Добро пожаловать в бар «Мотор»! Его неоновая вывеска так непривычно для российской глубинки горит всеми буквами и даже не моргает. Располагайтесь поудобнее, товарищи зрители (или лучше сказать «товарищи участники»?), сегодня тут проходит вечеринка по поводу сгоревшей юности. В программе планируются открытый микрофон, путешествие в ад, безудержные танцы и жестокое убийство. Скучающие зрители всегда смогут изучить узоры на красном ковре или видеоарт на потолочных балках. Курить — можно, но только в конце.

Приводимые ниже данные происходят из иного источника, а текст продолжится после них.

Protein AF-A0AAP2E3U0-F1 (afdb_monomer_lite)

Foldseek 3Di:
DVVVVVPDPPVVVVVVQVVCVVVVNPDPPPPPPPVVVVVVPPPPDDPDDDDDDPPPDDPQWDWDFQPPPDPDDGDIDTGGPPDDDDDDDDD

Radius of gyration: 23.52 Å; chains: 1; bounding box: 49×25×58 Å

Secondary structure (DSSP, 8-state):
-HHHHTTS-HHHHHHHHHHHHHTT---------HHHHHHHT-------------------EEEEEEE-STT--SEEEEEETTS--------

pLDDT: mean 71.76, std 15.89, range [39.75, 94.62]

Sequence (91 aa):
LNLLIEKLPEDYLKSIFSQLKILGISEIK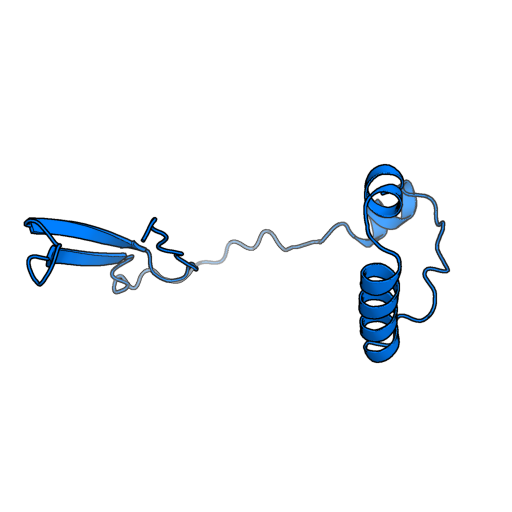ELGNPLELEKKFKFTKSINKSIKNSLCHNKSSIYLKGGRQNNLKYVEVTIPKNQITVITGVS

Structure (mmCIF, N/CA/C/O backbone):
data_AF-A0AAP2E3U0-F1
#
_entry.id   AF-A0AAP2E3U0-F1
#
loop_
_atom_site.group_PDB
_atom_site.id
_atom_site.type_symbol
_atom_site.label_atom_id
_atom_site.label_alt_id
_atom_site.label_comp_id
_atom_site.label_asym_id
_atom_site.label_entity_id
_atom_site.label_seq_id
_atom_site.pdbx_PDB_ins_code
_atom_site.Cartn_x
_atom_site.Cartn_y
_atom_site.Cartn_z
_atom_site.occupancy
_atom_site.B_iso_or_equiv
_atom_site.auth_seq_id
_atom_site.auth_comp_id
_atom_site.auth_asym_id
_atom_site.auth_atom_id
_atom_site.pdbx_PDB_model_num
ATOM 1 N N . LEU A 1 1 ? 7.228 -12.710 22.574 1.00 47.69 1 LEU A N 1
ATOM 2 C CA . LEU A 1 1 ? 7.983 -11.437 22.647 1.00 47.69 1 LEU A CA 1
ATOM 3 C C . LEU A 1 1 ? 9.468 -11.651 22.949 1.00 47.69 1 LEU A C 1
ATOM 5 O O . LEU A 1 1 ? 10.275 -11.025 22.281 1.00 47.69 1 LEU A O 1
ATOM 9 N N . ASN A 1 2 ? 9.834 -12.560 23.864 1.00 39.75 2 ASN A N 1
ATOM 10 C CA . ASN A 1 2 ? 11.240 -12.816 24.228 1.00 39.75 2 ASN A CA 1
ATOM 11 C C . ASN A 1 2 ? 12.159 -13.169 23.044 1.00 39.75 2 ASN A C 1
ATOM 13 O O . ASN A 1 2 ? 13.279 -12.684 23.006 1.00 39.75 2 ASN A O 1
ATOM 17 N N . LEU A 1 3 ? 11.669 -13.895 22.028 1.00 43.72 3 LEU A N 1
ATOM 18 C CA . LEU A 1 3 ? 12.459 -14.224 20.827 1.00 43.72 3 LEU A CA 1
ATOM 19 C C . LEU A 1 3 ? 12.797 -13.010 19.932 1.00 43.72 3 LEU A C 1
ATOM 21 O O . LEU A 1 3 ? 13.709 -13.077 19.116 1.00 43.72 3 LEU A O 1
ATOM 25 N N . LEU A 1 4 ? 12.019 -11.925 20.034 1.00 47.47 4 LEU A N 1
ATOM 26 C CA . LEU A 1 4 ? 12.158 -10.709 19.218 1.00 47.47 4 LEU A CA 1
ATOM 27 C C . LEU A 1 4 ? 13.071 -9.677 19.892 1.00 47.47 4 LEU A C 1
ATOM 29 O O . LEU A 1 4 ? 13.738 -8.917 19.201 1.00 47.47 4 LEU A O 1
ATOM 33 N N . ILE A 1 5 ? 13.117 -9.687 21.227 1.00 54.25 5 ILE A N 1
ATOM 34 C CA . ILE A 1 5 ? 13.984 -8.822 22.038 1.00 54.25 5 ILE A CA 1
ATOM 35 C C . ILE A 1 5 ? 15.446 -9.265 21.903 1.00 54.25 5 ILE A C 1
ATOM 37 O O . ILE A 1 5 ? 16.327 -8.428 21.784 1.00 54.25 5 ILE A O 1
ATOM 41 N N . GLU A 1 6 ? 15.695 -10.574 21.813 1.00 56.34 6 GLU A N 1
ATOM 42 C CA . GLU A 1 6 ? 17.049 -11.140 21.721 1.00 56.34 6 GLU A CA 1
ATOM 43 C C . GLU A 1 6 ? 17.736 -10.885 20.364 1.00 56.34 6 GLU A C 1
ATOM 45 O O . GLU A 1 6 ? 18.957 -10.946 20.252 1.00 56.34 6 GLU A O 1
ATOM 50 N N . LYS A 1 7 ? 16.957 -10.579 19.315 1.00 58.50 7 LYS A N 1
ATOM 51 C CA . LYS A 1 7 ? 17.466 -10.303 17.960 1.00 58.50 7 LYS A CA 1
ATOM 52 C C . LYS A 1 7 ? 17.546 -8.823 17.602 1.00 58.50 7 LYS A C 1
ATOM 54 O O . LYS A 1 7 ? 18.012 -8.508 16.505 1.00 58.50 7 LYS A O 1
ATOM 59 N N . LEU A 1 8 ? 17.072 -7.926 18.464 1.00 65.56 8 LEU A N 1
ATOM 60 C CA . LEU A 1 8 ? 17.022 -6.507 18.145 1.00 65.56 8 LEU A CA 1
ATOM 61 C C . LEU A 1 8 ? 18.213 -5.781 18.787 1.00 65.56 8 LEU A C 1
ATOM 63 O O . LEU A 1 8 ? 18.382 -5.881 19.999 1.00 65.56 8 LEU A O 1
ATOM 67 N N . PRO A 1 9 ? 19.036 -5.050 18.012 1.00 76.75 9 PRO A N 1
ATOM 68 C CA . PRO A 1 9 ? 20.149 -4.292 18.576 1.00 76.75 9 PRO A CA 1
ATOM 69 C C . PRO A 1 9 ? 19.666 -3.293 19.637 1.00 76.75 9 PRO A C 1
ATOM 71 O O . PRO A 1 9 ? 18.636 -2.640 19.454 1.00 76.75 9 PRO A O 1
ATOM 74 N N . GLU A 1 10 ? 20.438 -3.140 20.713 1.00 71.81 10 GLU A N 1
ATOM 75 C CA . GLU A 1 10 ? 20.112 -2.299 21.881 1.00 71.81 10 GLU A CA 1
ATOM 76 C C . GLU A 1 10 ? 19.725 -0.855 21.511 1.00 71.81 10 GLU A C 1
ATOM 78 O O . GLU A 1 10 ? 18.830 -0.254 22.111 1.00 71.81 10 GLU A O 1
ATOM 83 N N . ASP A 1 11 ? 20.329 -0.310 20.454 1.00 71.06 11 ASP A N 1
ATOM 84 C CA . ASP A 1 11 ? 20.038 1.037 19.957 1.00 71.06 11 ASP A CA 1
ATOM 85 C C . ASP A 1 11 ? 18.590 1.194 19.466 1.00 71.06 11 ASP A C 1
ATOM 87 O O . ASP A 1 11 ? 17.951 2.230 19.686 1.00 71.06 11 ASP A O 1
ATOM 91 N N . TYR A 1 12 ? 18.031 0.151 18.846 1.00 76.38 12 TYR A N 1
ATOM 92 C CA . TYR A 1 12 ? 16.637 0.145 18.402 1.00 76.38 12 TYR A CA 1
ATOM 93 C C . TYR A 1 12 ? 15.681 0.054 19.585 1.00 76.38 12 TYR A C 1
ATOM 95 O O . TYR A 1 12 ? 14.682 0.775 19.616 1.00 76.38 12 TYR A O 1
ATOM 103 N N . LEU A 1 13 ? 16.004 -0.770 20.584 1.00 73.62 13 LEU A N 1
ATOM 104 C CA . LEU A 1 13 ? 15.223 -0.850 21.818 1.00 73.62 13 LEU A CA 1
ATOM 105 C C . LEU A 1 13 ? 15.181 0.510 22.516 1.00 73.62 13 LEU A C 1
ATOM 107 O O . LEU A 1 13 ? 14.106 0.989 22.876 1.00 73.62 13 LEU A O 1
ATOM 111 N N . LYS A 1 14 ? 16.323 1.192 22.612 1.00 76.25 14 LYS A N 1
ATOM 112 C CA . LYS A 1 14 ? 16.422 2.530 23.205 1.00 76.25 14 LYS A CA 1
ATOM 113 C C . LYS A 1 14 ? 15.563 3.566 22.474 1.00 76.25 14 LYS A C 1
ATOM 115 O O . LYS A 1 14 ? 14.904 4.384 23.119 1.00 76.25 14 LYS A O 1
ATOM 120 N N . SER A 1 15 ? 15.531 3.510 21.142 1.00 78.38 15 SER A N 1
ATOM 121 C CA . SER A 1 15 ? 14.677 4.375 20.319 1.00 78.38 15 SER A CA 1
ATOM 122 C C . SER A 1 15 ? 13.187 4.104 20.558 1.00 78.38 15 SER A C 1
ATOM 124 O O . SER A 1 15 ? 12.414 5.034 20.800 1.00 78.38 15 SER A O 1
ATOM 126 N N . ILE A 1 16 ? 12.792 2.828 20.591 1.00 80.56 16 ILE A N 1
ATOM 127 C CA . ILE A 1 16 ? 11.408 2.409 20.848 1.00 80.56 16 ILE A CA 1
ATOM 128 C C . ILE A 1 16 ? 10.961 2.846 22.250 1.00 80.56 16 ILE A C 1
ATOM 130 O O . ILE A 1 16 ? 9.903 3.456 22.399 1.00 80.56 16 ILE A O 1
ATOM 134 N N . PHE A 1 17 ? 11.776 2.613 23.281 1.00 75.88 17 PHE A N 1
ATOM 135 C CA . PHE A 1 17 ? 11.452 3.027 24.649 1.00 75.88 17 PHE A CA 1
ATOM 136 C C . PHE A 1 17 ? 11.367 4.548 24.806 1.00 75.88 17 PHE A C 1
ATOM 138 O O . PHE A 1 17 ? 10.508 5.038 25.539 1.00 75.88 17 PHE A O 1
ATOM 145 N N . SER A 1 18 ? 12.203 5.306 24.092 1.00 76.31 18 SER A N 1
ATOM 146 C CA . SER A 1 18 ? 12.108 6.770 24.047 1.00 76.31 18 SER A CA 1
ATOM 147 C C . SER A 1 18 ? 10.756 7.226 23.494 1.00 76.31 18 SER A C 1
ATOM 149 O O . SER A 1 18 ? 10.070 8.040 24.114 1.00 76.31 18 SER A O 1
ATOM 151 N N . GLN A 1 19 ? 10.324 6.643 22.373 1.00 79.25 19 GLN A N 1
ATOM 152 C CA . GLN A 1 19 ? 9.034 6.960 21.758 1.00 79.25 19 GLN A CA 1
ATOM 153 C C . GLN A 1 19 ? 7.857 6.594 22.668 1.00 79.25 19 GLN A C 1
ATOM 155 O O . GLN A 1 19 ? 6.942 7.397 22.844 1.00 79.25 19 GLN A O 1
ATOM 160 N N . LEU A 1 20 ? 7.898 5.422 23.303 1.00 77.00 20 LEU A N 1
ATOM 161 C CA . LEU A 1 20 ? 6.867 4.999 24.256 1.00 77.00 20 LEU A CA 1
ATOM 162 C C . LEU A 1 20 ? 6.789 5.940 25.466 1.00 77.00 20 LEU A C 1
ATOM 164 O O . LEU A 1 20 ? 5.695 6.321 25.886 1.00 77.00 20 LEU A O 1
ATOM 168 N N . LYS A 1 21 ? 7.939 6.400 25.969 1.00 75.62 21 LYS A N 1
ATOM 169 C CA . LYS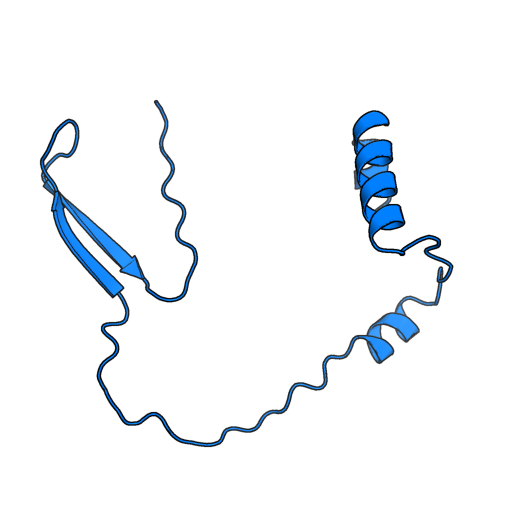 A 1 21 ? 8.009 7.379 27.058 1.00 75.62 21 LYS A CA 1
ATOM 170 C C . LYS A 1 21 ? 7.421 8.735 26.662 1.00 75.62 21 LYS A C 1
ATOM 172 O O . LYS A 1 21 ? 6.706 9.331 27.463 1.00 75.62 21 LYS A O 1
ATOM 1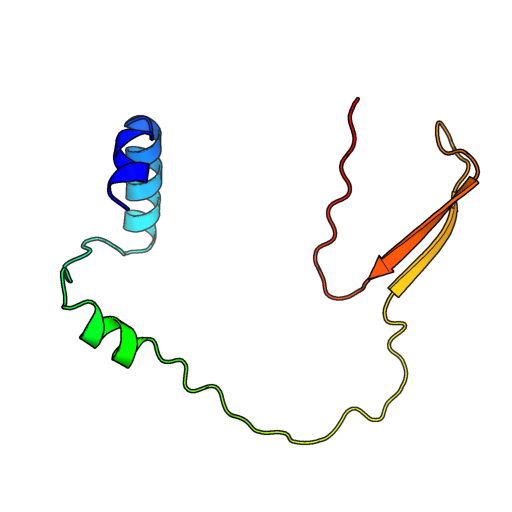77 N N . ILE A 1 22 ? 7.682 9.203 25.437 1.00 78.00 22 ILE A N 1
ATOM 178 C CA . ILE A 1 22 ? 7.089 10.438 24.887 1.00 78.00 22 ILE A CA 1
ATOM 179 C C . ILE A 1 22 ? 5.560 10.330 24.827 1.00 78.00 22 ILE A C 1
ATOM 181 O O . ILE A 1 22 ? 4.861 11.298 25.112 1.00 78.00 22 ILE A O 1
ATOM 185 N N . LEU A 1 23 ? 5.038 9.142 24.520 1.00 70.94 23 LEU A N 1
ATOM 186 C CA . LEU A 1 23 ? 3.602 8.854 24.493 1.00 70.94 23 LEU A CA 1
ATOM 187 C C . LEU A 1 23 ? 2.979 8.686 25.895 1.00 70.94 23 LEU A C 1
ATOM 189 O O . LEU A 1 23 ? 1.792 8.386 25.998 1.00 70.94 23 LEU A O 1
ATOM 193 N N . GLY A 1 24 ? 3.751 8.876 26.973 1.00 65.75 24 GLY A N 1
ATOM 194 C CA . GLY A 1 24 ? 3.282 8.731 28.355 1.00 65.75 24 GLY A CA 1
ATOM 195 C C . GLY A 1 24 ? 3.154 7.278 28.823 1.00 65.75 24 GLY A C 1
ATOM 196 O O . GLY A 1 24 ? 2.589 7.020 29.882 1.00 65.75 24 GLY A O 1
ATOM 197 N N . ILE A 1 25 ? 3.685 6.324 28.055 1.00 69.50 25 ILE A N 1
ATOM 198 C CA . ILE A 1 25 ? 3.683 4.896 28.378 1.00 69.50 25 ILE A CA 1
ATOM 199 C C . ILE A 1 25 ? 4.990 4.609 29.127 1.00 69.50 25 ILE A C 1
ATOM 201 O O . ILE A 1 25 ? 5.992 4.209 28.537 1.00 69.50 25 ILE A O 1
ATOM 205 N N . SER A 1 26 ? 5.020 4.916 30.425 1.00 59.28 26 SER A N 1
ATOM 206 C CA . SER A 1 26 ? 6.245 4.858 31.239 1.00 59.28 26 SER A CA 1
ATOM 207 C C . SER A 1 26 ?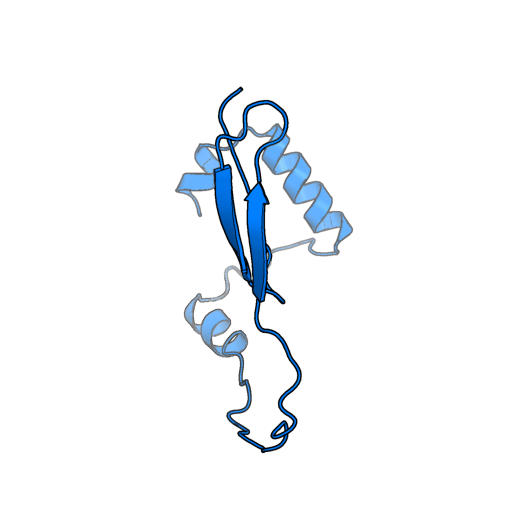 6.487 3.513 31.923 1.00 59.28 26 SER A C 1
ATOM 209 O O . SER A 1 26 ? 7.634 3.197 32.222 1.00 59.28 26 SER A O 1
ATOM 211 N N . GLU A 1 27 ? 5.461 2.691 32.135 1.00 58.16 27 GLU A N 1
ATOM 212 C CA . GLU A 1 27 ? 5.607 1.379 32.766 1.00 58.16 27 GLU A CA 1
ATOM 213 C C . GLU A 1 27 ? 4.582 0.404 32.184 1.00 58.16 27 GLU A C 1
ATOM 215 O O . GLU A 1 27 ? 3.374 0.596 32.323 1.00 58.16 27 GLU A O 1
ATOM 220 N N . ILE A 1 28 ? 5.046 -0.700 31.596 1.00 59.78 28 ILE A N 1
ATOM 221 C CA . ILE A 1 28 ? 4.213 -1.902 31.490 1.00 59.78 28 ILE A CA 1
ATOM 222 C C . ILE A 1 28 ? 4.185 -2.500 32.902 1.00 59.78 28 ILE A C 1
ATOM 224 O O . ILE A 1 28 ? 4.932 -3.419 33.220 1.00 59.78 28 ILE A O 1
ATOM 228 N N . LYS A 1 29 ? 3.391 -1.901 33.795 1.00 56.47 29 LYS A N 1
ATOM 229 C CA . LYS A 1 29 ? 3.220 -2.372 35.181 1.00 56.47 29 LYS A CA 1
ATOM 230 C C . LYS A 1 29 ? 2.277 -3.564 35.296 1.00 56.47 29 LYS A C 1
ATOM 232 O O . LYS A 1 29 ? 2.140 -4.144 36.364 1.00 56.47 29 LYS A O 1
ATOM 237 N N . GLU A 1 30 ? 1.668 -3.971 34.195 1.00 56.03 30 GLU A N 1
ATOM 238 C CA . GLU A 1 30 ? 0.874 -5.181 34.139 1.00 56.03 30 GLU A CA 1
ATOM 239 C C . GLU A 1 30 ? 1.692 -6.268 33.431 1.00 56.03 30 GLU A C 1
ATOM 241 O O . GLU A 1 30 ? 1.502 -6.528 32.246 1.00 56.03 30 GLU A O 1
ATOM 246 N N . LEU A 1 31 ? 2.493 -7.023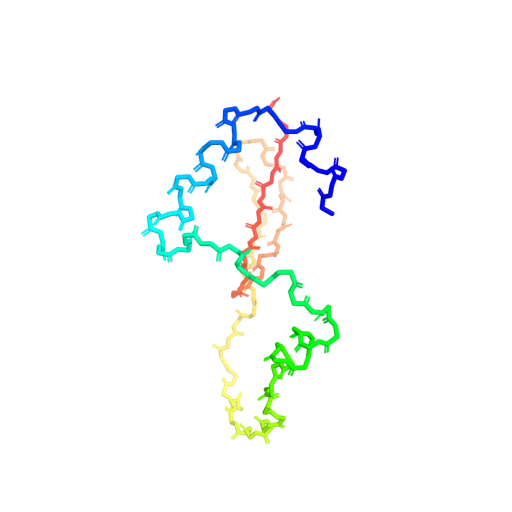 34.194 1.00 51.50 31 LEU A N 1
ATOM 247 C CA . LEU A 1 31 ? 2.493 -8.478 33.980 1.00 51.50 31 LEU A CA 1
ATOM 248 C C . LEU A 1 31 ? 1.188 -9.034 34.584 1.00 51.50 31 LEU A C 1
ATOM 250 O O . LEU A 1 31 ? 1.186 -9.911 35.441 1.00 51.50 31 LEU A O 1
ATOM 254 N N . GLY A 1 32 ? 0.068 -8.413 34.207 1.00 55.41 32 GLY A N 1
ATOM 255 C CA . GLY A 1 32 ? -1.265 -8.863 34.540 1.00 55.41 32 GLY A CA 1
ATOM 256 C C . GLY A 1 32 ? -1.515 -10.156 33.788 1.00 55.41 32 GLY A C 1
ATOM 257 O O . GLY A 1 32 ? -0.955 -10.382 32.709 1.00 55.41 32 GLY A O 1
ATOM 258 N N . ASN A 1 33 ? -2.332 -11.025 34.372 1.00 62.84 33 ASN A N 1
ATOM 259 C CA . ASN A 1 33 ? -2.633 -12.307 33.761 1.00 62.84 33 ASN A CA 1
ATOM 260 C C . ASN A 1 33 ? -3.127 -12.086 32.319 1.00 62.84 33 ASN A C 1
ATOM 262 O O . ASN A 1 33 ? -4.031 -11.271 32.108 1.00 62.84 33 ASN A O 1
ATOM 266 N N . PRO A 1 34 ? -2.598 -12.824 31.323 1.00 62.50 34 PRO A N 1
ATOM 267 C CA . PRO A 1 34 ? -3.016 -12.686 29.925 1.00 62.50 34 PRO A CA 1
ATOM 268 C C . PRO A 1 34 ? -4.541 -12.774 29.757 1.00 62.50 34 PRO A C 1
ATOM 270 O O . PRO A 1 34 ? -5.141 -12.051 28.966 1.00 62.50 34 PRO A O 1
ATOM 273 N N . LEU A 1 35 ? -5.177 -13.597 30.597 1.00 65.50 35 LEU A N 1
ATOM 274 C CA . LEU A 1 35 ? -6.618 -13.829 30.634 1.00 65.50 35 LEU A CA 1
ATOM 275 C C . LEU A 1 35 ? -7.448 -12.599 31.062 1.00 65.50 35 LEU A C 1
ATOM 277 O O . LEU A 1 35 ? -8.618 -12.484 30.695 1.00 65.50 35 LEU A O 1
ATOM 281 N N . GLU A 1 36 ? -6.882 -11.692 31.863 1.00 65.38 36 GLU A N 1
ATOM 282 C CA . GLU A 1 36 ? -7.545 -10.449 32.291 1.00 65.38 36 GLU A CA 1
ATOM 283 C C . GLU A 1 36 ? -7.433 -9.360 31.226 1.00 65.38 36 GLU A C 1
ATOM 285 O O . GLU A 1 36 ? -8.415 -8.668 30.944 1.00 65.38 36 GLU A O 1
ATOM 290 N N . LEU A 1 37 ? -6.273 -9.266 30.572 1.00 59.22 37 LEU A N 1
ATOM 291 C CA . LEU A 1 37 ? -6.049 -8.368 29.440 1.00 59.22 37 LEU A CA 1
ATOM 292 C C . LEU A 1 37 ? -6.988 -8.722 28.280 1.00 59.22 37 LEU A C 1
ATOM 294 O O . LEU A 1 37 ? -7.667 -7.844 27.748 1.00 59.22 37 LEU A O 1
ATOM 298 N N . GLU A 1 38 ? -7.137 -10.006 27.954 1.00 65.56 38 GLU A N 1
ATOM 299 C CA . GLU A 1 38 ? -8.073 -10.455 26.915 1.00 65.56 38 GLU A CA 1
ATOM 300 C C . GLU A 1 38 ? -9.529 -10.057 27.195 1.00 65.56 38 GLU A C 1
ATOM 302 O O . GLU A 1 38 ? -10.263 -9.706 26.272 1.00 65.56 38 GLU A O 1
ATOM 307 N N . LYS A 1 39 ? -9.967 -10.065 28.460 1.00 65.94 39 LYS A N 1
ATOM 308 C CA . LYS A 1 39 ? -11.322 -9.617 28.828 1.00 65.94 39 LYS A CA 1
ATOM 309 C C . LYS A 1 39 ? -11.486 -8.105 28.671 1.00 65.94 39 LYS A C 1
ATOM 311 O O . LYS A 1 39 ? -12.538 -7.663 28.216 1.00 65.94 39 LYS A O 1
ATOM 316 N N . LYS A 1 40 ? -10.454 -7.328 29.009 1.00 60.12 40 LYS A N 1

«Конец света, моя любовь» по книге Аллы Горбуновой — первая премьера Бориса Павловича на сцене Театра (Не)нормативной Пластики. Анонс обещает страшную сказку и не обманывает, но еще перед тем, как стать страшной сказкой, спектакль раскрывается как трагистендап. Ангелина Засенцева, Юлия Захаркина и Яна Савицкая в тесном зрительском кругу (в буквальном смысле — ряды сидений расположены со всех сторон от импровизированной сцены) рассказывают то, над чем обычно не смеются. Но сегодня очень хочется посмеяться, потому что это приятнее, чем плакать.
У «Конца света…» нет сюжета, потому что заканчиваться свет будет случайными вспышками. Они выхватывают из темноты то отчаянные размышления о страхе смерти, то страшные крики, в которых и слов не разобрать, то признания в любви — к жизни. Понимать, что происходит, необязательно, потому что важные именно для тебя отрывки спектакля все равно будто сами собой запомнятся и догонят на следующий день. Что это было: возвращение в 90-е, ночь в аду или подсматривание через замочную скважину за посмертием?
В спектакле много чего происходит: девушки бесконечно переодеваются из одного платья в пайетках в другое, достают из закромов все новые туфли на каблуках — все это собрано Ольгой Павлович в секонд-хендах и на «Авито». Они до неузнавания меняют тембр и интонацию своего голоса, падают на пол, поют, просят о помощи. В баре «Мотор» не происходит ничего: он застыл во времени и каком-то неизвестном нам пространстве на границе с лесом (возможно, по пути из Петербурга в Финляндию или из Тридевятого царства на остров Буян), и там по бесконечному кругу играет кантри. Будто спотыкаясь о тягучую атмосферу «Мотора», персонажи начинают повторяться: одну «копию Насти» на сцене сменяет следующая — другая, но такая же, — голоса вторят, задают одни и те же вопросы и никогда не получают ответа. Это то ли несколько десятков разных людей, говорящих об одном, то ли многоголосье, засевшее в чьей-то голове. Или, может, это моя фантазия, усиленная музыкальной электроникой, которую для «Конца света…» написали Елена Белкина и Роман Цепелев.
Спектакль не дарит понимание, но вызывает узнавание: все эти люди, я их уже где-то видела. Недовольная бабка рассуждает о сексе, мужик-имперец в шапке-ушанке, изнасилованная девочка, которая вызывает у окружающих только равнодушие. Это происходит не с кем-то, это происходит со мной – или могло бы происходить. Женщина, ждущая 11 лет, пока ее возлюбленный разведется, — узнавание. Муж, бросающийся с ножом на свою жену, — узнавание. Ковер под столом, а на столе яблоки и кефир — узнавание. Чем фантасмагоричнее и невероятнее становится происходящее, тем больше мелочей кажутся понятными, знакомыми, родными в том смысле, в котором кажутся родными фильмы Балабанова. И лекция о том, как справиться с жизнью в аду, тоже вызывает узнавание.
Когда наступает «Конец света…», сталкиваются темная и светлая родина: это борьба нечисти против войска Китеж-града. Это борьба любви и взаимопомощи против насилия, бессилия и равнодушия. Этот спектакль ведь вовсе не о том, сколько горького и страшного есть вокруг, он о том, как страшное перемешивается с добрым. Белое жемчужное колье стекает по плечам Ангелины Засенцевой, но под ним кроется темная и угрожающая хтонь. Три фигуры представляются ангелами, но носят черные кожаные пальто и разговаривают матом. Легко любить проявления светлой родины, ее красоту, величие и стать. Но темная родина — тоже родина, и если получится полюбить и эту половину, может быть, любовь ее вылечит.
В самом конце спектакля героиня Юлии Захаркиной непонимающе спрашивает, почему мы считаем настоящим этот мир, а не тот, где живут говорящие медведи? «Конец света…» завершается песней о том, что говорящие медведи превыше бытия. Но почему мы считаем настоящим тот мир, в который спускаемся после спектакля, а не крохотный и усталый бар «Мотор» с его уверенно горящей табличкой?